NEW YORK, June 12 (Reuters) - Mike Mayo, a prominent bank analyst who became unemployed in February when his brokerage shut down, has a new job at Wells Fargo & Co.
The San Francisco-based lender hired Mayo to make calls on large-cap bank stocks in its securities business, according to a statement released on Monday.
"Mike's stature in the industry is well-recognized," Diane Schumaker-Krieg, global head of research, economics and strategy at Wells Fargo Securities, said in a statement. "We are thrilled to have such an influential voice in this critical sector join our growing platform."
Big banks had been covered at Wells Fargo by longtime analyst Matthew Burnell. It was not immediately clear whether he had left the firm.
Mayo has garnered a reputation as a blunt critic of bad behavior in the industry who spots trouble early.
Since the early 1990s, he has made several savvy calls on stocks before banks - individually or as a sector - faced huge losses. His more famous downgrades happened ahead of the dot-com bubble bursting near the turn of the century, as well as the more recent subprime mortgage crisis.

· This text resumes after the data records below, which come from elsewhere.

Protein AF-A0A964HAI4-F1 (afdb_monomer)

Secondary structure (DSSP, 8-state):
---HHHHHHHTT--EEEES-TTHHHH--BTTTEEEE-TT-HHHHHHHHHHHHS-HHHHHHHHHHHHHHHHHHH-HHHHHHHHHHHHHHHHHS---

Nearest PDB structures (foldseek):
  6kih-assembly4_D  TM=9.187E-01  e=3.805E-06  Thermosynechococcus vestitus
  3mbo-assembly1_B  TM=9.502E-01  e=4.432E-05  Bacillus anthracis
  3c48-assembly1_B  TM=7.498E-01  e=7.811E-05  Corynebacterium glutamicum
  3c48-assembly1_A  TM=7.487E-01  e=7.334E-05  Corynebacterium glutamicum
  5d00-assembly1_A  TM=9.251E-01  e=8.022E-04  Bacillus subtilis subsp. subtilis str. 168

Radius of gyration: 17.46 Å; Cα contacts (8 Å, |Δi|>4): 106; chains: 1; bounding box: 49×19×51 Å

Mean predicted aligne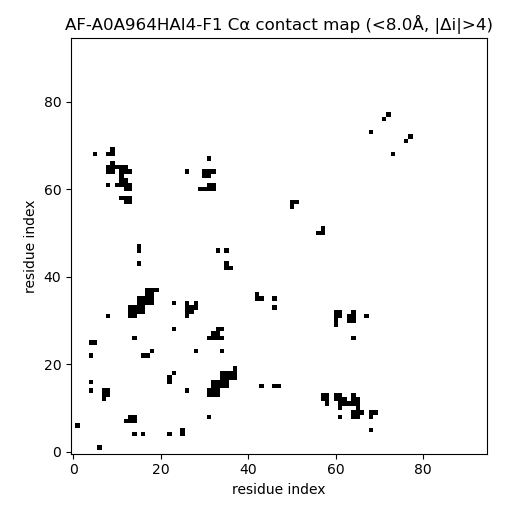d error: 6.69 Å

Structure (mmCIF, N/CA/C/O backbone):
data_AF-A0A964HAI4-F1
#
_entry.id   AF-A0A964HAI4-F1
#
loop_
_atom_site.group_PDB
_atom_site.id
_atom_site.type_symbol
_atom_site.label_atom_id
_atom_site.label_alt_id
_atom_site.label_comp_id
_atom_site.label_asym_id
_atom_site.label_entity_id
_atom_site.label_seq_id
_atom_site.pdbx_PDB_ins_code
_atom_site.Cartn_x
_atom_site.Cartn_y
_atom_site.Cartn_z
_atom_site.occupancy
_atom_site.B_iso_or_equiv
_atom_site.auth_seq_id
_atom_site.auth_comp_id
_atom_site.auth_asym_id
_atom_site.auth_atom_id
_atom_site.pdbx_PDB_model_num
ATOM 1 N N . PRO A 1 1 ? 12.447 -8.766 -7.538 1.00 42.91 1 PRO A N 1
ATOM 2 C CA . PRO A 1 1 ? 11.844 -8.995 -6.201 1.00 42.91 1 PRO A CA 1
ATOM 3 C C . PRO A 1 1 ? 10.885 -7.848 -5.860 1.00 42.91 1 PRO A C 1
ATOM 5 O O . PRO A 1 1 ? 11.323 -6.702 -5.803 1.00 42.91 1 PRO A O 1
ATOM 8 N N . GLY A 1 2 ? 9.588 -8.139 -5.733 1.00 58.50 2 GLY A N 1
ATOM 9 C CA . GLY A 1 2 ? 8.605 -7.144 -5.304 1.00 58.50 2 GLY A CA 1
ATOM 10 C C . GLY A 1 2 ? 8.830 -6.802 -3.834 1.00 58.50 2 GLY A C 1
ATOM 11 O O . GLY A 1 2 ? 9.168 -7.670 -3.035 1.00 58.50 2 GLY A O 1
ATOM 12 N N . THR A 1 3 ? 8.693 -5.536 -3.458 1.00 76.19 3 THR A N 1
ATOM 13 C CA . THR A 1 3 ? 8.594 -5.204 -2.034 1.00 76.19 3 THR A CA 1
ATOM 14 C C . THR A 1 3 ? 7.273 -5.776 -1.495 1.00 76.19 3 THR A C 1
ATOM 16 O O . THR A 1 3 ? 6.318 -5.903 -2.273 1.00 76.19 3 THR A O 1
ATOM 19 N N . PRO A 1 4 ? 7.152 -6.074 -0.185 1.00 83.88 4 PRO A N 1
ATOM 20 C CA . PRO A 1 4 ? 5.907 -6.592 0.401 1.00 83.88 4 PRO A CA 1
ATOM 21 C C . PRO A 1 4 ? 4.661 -5.758 0.049 1.00 83.88 4 PRO A C 1
ATOM 23 O O . PRO A 1 4 ? 3.556 -6.282 -0.061 1.00 83.88 4 PRO A O 1
ATOM 26 N N . VAL A 1 5 ? 4.855 -4.455 -0.190 1.00 89.25 5 VAL A N 1
ATOM 27 C CA . VAL A 1 5 ? 3.829 -3.526 -0.679 1.00 89.25 5 VAL A CA 1
ATOM 28 C C . VAL A 1 5 ? 3.330 -3.936 -2.068 1.00 89.25 5 VAL A C 1
ATOM 30 O O . VAL A 1 5 ? 2.138 -4.184 -2.232 1.00 89.25 5 VAL A O 1
ATOM 33 N N . THR A 1 6 ? 4.223 -4.069 -3.055 1.00 89.38 6 THR A N 1
ATOM 34 C CA . THR A 1 6 ? 3.837 -4.453 -4.426 1.00 89.38 6 THR A CA 1
ATOM 35 C C . THR A 1 6 ? 3.204 -5.838 -4.507 1.00 89.38 6 THR A C 1
ATOM 37 O O . THR A 1 6 ? 2.282 -6.038 -5.294 1.00 89.38 6 THR A O 1
ATOM 40 N N . GLU A 1 7 ? 3.648 -6.789 -3.681 1.00 89.56 7 GLU A N 1
ATOM 41 C CA . GLU A 1 7 ? 3.073 -8.137 -3.646 1.00 89.56 7 GLU A CA 1
ATOM 42 C C . GLU A 1 7 ? 1.626 -8.116 -3.138 1.00 89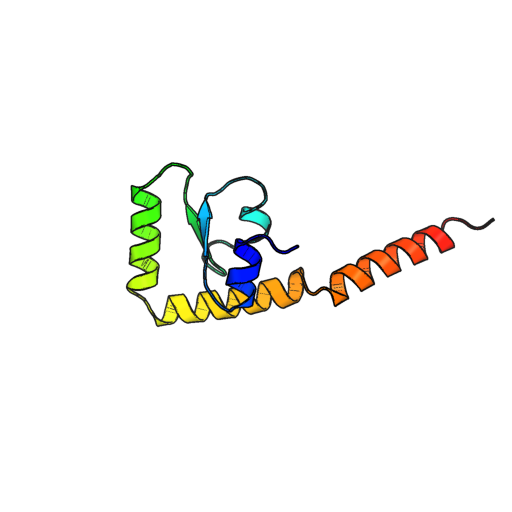.56 7 GLU A C 1
ATOM 44 O O . GLU A 1 7 ? 0.749 -8.743 -3.736 1.00 89.56 7 GLU A O 1
ATOM 49 N N . ALA A 1 8 ? 1.349 -7.342 -2.082 1.00 92.00 8 ALA A N 1
ATOM 50 C CA . ALA A 1 8 ? -0.008 -7.145 -1.578 1.00 92.00 8 ALA A CA 1
ATOM 51 C C . ALA A 1 8 ? -0.902 -6.443 -2.615 1.00 92.00 8 ALA A C 1
ATOM 53 O O . ALA A 1 8 ? -2.009 -6.910 -2.899 1.00 92.00 8 ALA A O 1
ATOM 54 N N . GLN A 1 9 ? -0.403 -5.375 -3.243 1.00 92.88 9 GLN A N 1
ATOM 55 C CA . GLN A 1 9 ? -1.126 -4.654 -4.293 1.00 92.88 9 GLN A CA 1
ATOM 56 C C . GLN A 1 9 ? -1.435 -5.558 -5.495 1.00 92.88 9 GLN A C 1
ATOM 58 O O . GLN A 1 9 ? -2.567 -5.564 -5.970 1.00 92.88 9 GLN A O 1
ATOM 63 N N . ALA A 1 10 ? -0.487 -6.390 -5.943 1.00 91.38 10 ALA A N 1
ATOM 64 C CA . ALA A 1 10 ? -0.698 -7.350 -7.031 1.00 91.38 10 ALA A CA 1
ATOM 65 C C . ALA A 1 10 ? -1.796 -8.384 -6.718 1.00 91.38 10 ALA A C 1
ATOM 67 O O . ALA A 1 10 ? -2.464 -8.878 -7.625 1.00 91.38 10 ALA A O 1
ATOM 68 N N . ARG A 1 11 ? -2.022 -8.686 -5.433 1.00 93.25 11 ARG A N 1
ATOM 69 C CA . ARG A 1 11 ? -3.118 -9.546 -4.953 1.00 93.25 11 ARG A CA 1
ATOM 70 C C . ARG A 1 11 ? -4.450 -8.808 -4.793 1.00 93.25 11 ARG A C 1
ATOM 72 O O . ARG A 1 11 ? -5.416 -9.405 -4.324 1.00 93.25 11 ARG A O 1
ATOM 79 N N . GLY A 1 12 ? -4.523 -7.537 -5.184 1.00 94.12 12 GLY A N 1
ATOM 80 C CA . GLY A 1 12 ? -5.732 -6.729 -5.067 1.00 94.12 12 GLY A CA 1
ATOM 81 C C . GLY A 1 12 ? -6.017 -6.275 -3.641 1.00 94.12 12 GLY A C 1
ATOM 82 O O . GLY A 1 12 ? -7.176 -6.049 -3.294 1.00 94.12 12 GLY A O 1
ATOM 83 N N . LEU A 1 13 ? -4.986 -6.167 -2.798 1.00 93.75 13 LEU A N 1
ATOM 84 C CA . LEU A 1 13 ? -5.121 -5.672 -1.435 1.00 93.75 13 LEU A CA 1
ATOM 85 C C . LEU A 1 13 ? -4.664 -4.209 -1.359 1.00 93.75 13 LEU A C 1
ATOM 87 O O . LEU A 1 13 ? -3.564 -3.894 -1.816 1.00 93.75 13 LEU A O 1
ATOM 91 N N . PRO A 1 14 ? -5.467 -3.308 -0.765 1.00 92.19 14 PRO A N 1
ATOM 92 C CA . PRO A 1 14 ? -4.980 -1.980 -0.425 1.00 92.19 14 PRO A CA 1
ATOM 93 C C . PRO A 1 14 ? -3.946 -2.079 0.700 1.00 92.19 14 PRO A C 1
ATOM 95 O O . PRO A 1 14 ? -4.085 -2.900 1.610 1.00 92.19 14 PRO A O 1
ATOM 98 N N . VAL A 1 15 ? -2.935 -1.214 0.662 1.00 95.25 15 VAL A N 1
ATOM 99 C CA . VAL A 1 15 ? -1.843 -1.206 1.646 1.00 95.25 15 VAL A CA 1
ATOM 100 C C . VAL A 1 15 ? -1.908 0.069 2.478 1.00 95.25 15 VAL A C 1
ATOM 102 O O . VAL A 1 15 ? -2.147 1.148 1.940 1.00 95.25 15 VAL A O 1
ATOM 105 N N . ILE A 1 16 ? -1.680 -0.051 3.785 1.00 96.81 16 ILE A N 1
ATOM 106 C CA . ILE A 1 16 ? -1.374 1.088 4.656 1.00 96.81 16 ILE A CA 1
ATOM 107 C C . ILE A 1 16 ? 0.117 1.007 4.952 1.00 96.81 16 ILE A C 1
ATOM 109 O O . ILE A 1 16 ? 0.578 -0.005 5.480 1.00 96.81 16 ILE A O 1
ATOM 113 N N . ALA A 1 17 ? 0.873 2.036 4.591 1.00 94.75 17 ALA A N 1
ATOM 114 C CA . ALA A 1 17 ? 2.323 2.021 4.722 1.00 94.75 17 ALA A CA 1
ATOM 115 C C . ALA A 1 17 ? 2.851 3.329 5.315 1.00 94.75 17 ALA A C 1
ATOM 117 O O . ALA A 1 17 ? 2.240 4.388 5.185 1.00 94.75 17 ALA A O 1
ATOM 118 N N . GLY A 1 18 ? 4.001 3.256 5.982 1.00 94.12 18 GLY A N 1
ATOM 119 C CA . GLY A 1 18 ? 4.696 4.449 6.451 1.00 94.12 18 GLY A CA 1
ATOM 120 C C . GLY A 1 18 ? 5.199 5.287 5.274 1.00 94.12 18 GLY A C 1
ATOM 121 O O . GLY A 1 18 ? 5.681 4.747 4.278 1.00 94.12 18 GLY A O 1
ATOM 122 N N . ARG A 1 19 ? 5.122 6.613 5.394 1.00 91.81 19 ARG A N 1
ATOM 123 C CA . ARG A 1 19 ? 5.673 7.559 4.415 1.00 91.81 19 ARG A CA 1
ATOM 124 C C . ARG A 1 19 ? 7.202 7.622 4.530 1.00 91.81 19 ARG A C 1
ATOM 126 O O . ARG A 1 19 ? 7.745 8.564 5.102 1.00 91.81 19 ARG A O 1
ATOM 133 N N . THR A 1 20 ? 7.894 6.607 4.015 1.00 90.75 20 THR A N 1
ATOM 134 C CA . THR A 1 20 ? 9.365 6.494 4.047 1.00 90.75 20 THR A CA 1
ATOM 135 C C . THR A 1 20 ? 9.941 5.871 2.792 1.00 90.75 20 THR A C 1
ATOM 137 O O . THR A 1 20 ? 9.286 5.081 2.114 1.00 90.75 20 THR A O 1
ATOM 140 N N . GLY A 1 21 ? 11.214 6.180 2.522 1.00 84.62 21 GLY A N 1
ATOM 141 C CA . GLY A 1 21 ? 11.961 5.581 1.417 1.00 84.62 21 GLY A CA 1
ATOM 142 C C . GLY A 1 21 ? 11.215 5.707 0.086 1.00 84.62 21 GLY A C 1
ATOM 143 O O . GLY A 1 21 ? 10.567 6.718 -0.165 1.00 84.62 21 GLY A O 1
ATOM 144 N N . GLY A 1 22 ? 11.269 4.653 -0.732 1.00 83.62 22 GLY A N 1
ATOM 145 C CA . GLY A 1 22 ? 10.561 4.568 -2.018 1.00 83.62 22 GLY A CA 1
ATOM 146 C C . GLY A 1 22 ? 9.083 4.159 -1.925 1.00 83.62 22 GLY A C 1
ATOM 147 O O . GLY A 1 22 ? 8.450 3.912 -2.949 1.00 83.62 22 GLY A O 1
ATOM 148 N N . VAL A 1 23 ? 8.495 4.056 -0.724 1.00 88.38 23 VAL A N 1
ATOM 149 C CA . VAL A 1 23 ? 7.073 3.687 -0.568 1.00 88.38 23 VAL A CA 1
ATOM 150 C C . VAL A 1 23 ? 6.133 4.675 -1.280 1.00 88.38 23 VAL A C 1
ATOM 152 O O . VAL A 1 23 ? 5.229 4.204 -1.974 1.00 88.38 23 VAL A O 1
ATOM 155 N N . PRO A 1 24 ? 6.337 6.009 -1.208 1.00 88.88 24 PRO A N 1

Mayo has a tendency to ask pointed questions during conference calls and investor events, making himself a thorn in the side of top executives at Citigroup Inc and JPMorgan Chase & Co, among others.
He turned up at JPMorgan's most recent investor day less than 24 hours after losing his job at brokerage CLSA, identifying himself as a "free agent." He then asked Chief Executive Officer Jamie Dimon what Mayo called a "trick question" about the bank's brand.
Dimon responded by telling an anecdote about Mayo having been banned from participating in analyst calls at another bank because management found him to be "insulting." But, Dimon said, the problems Mayo highlighted were correct, and his criticism ultimately helped the bank improve.
"You are a brand, too, Mike Mayo," said Dimon. "You didn't need CLSA."
Wells Fargo itself is in the midst of an overhaul after revelations emerged last year that thousands of employees had opened as many as 2.1 million accounts in customers' names without their permission to hit aggressive sales targets. The sales abuses led to a $185 million fine, a CEO departure and weakness in its share price.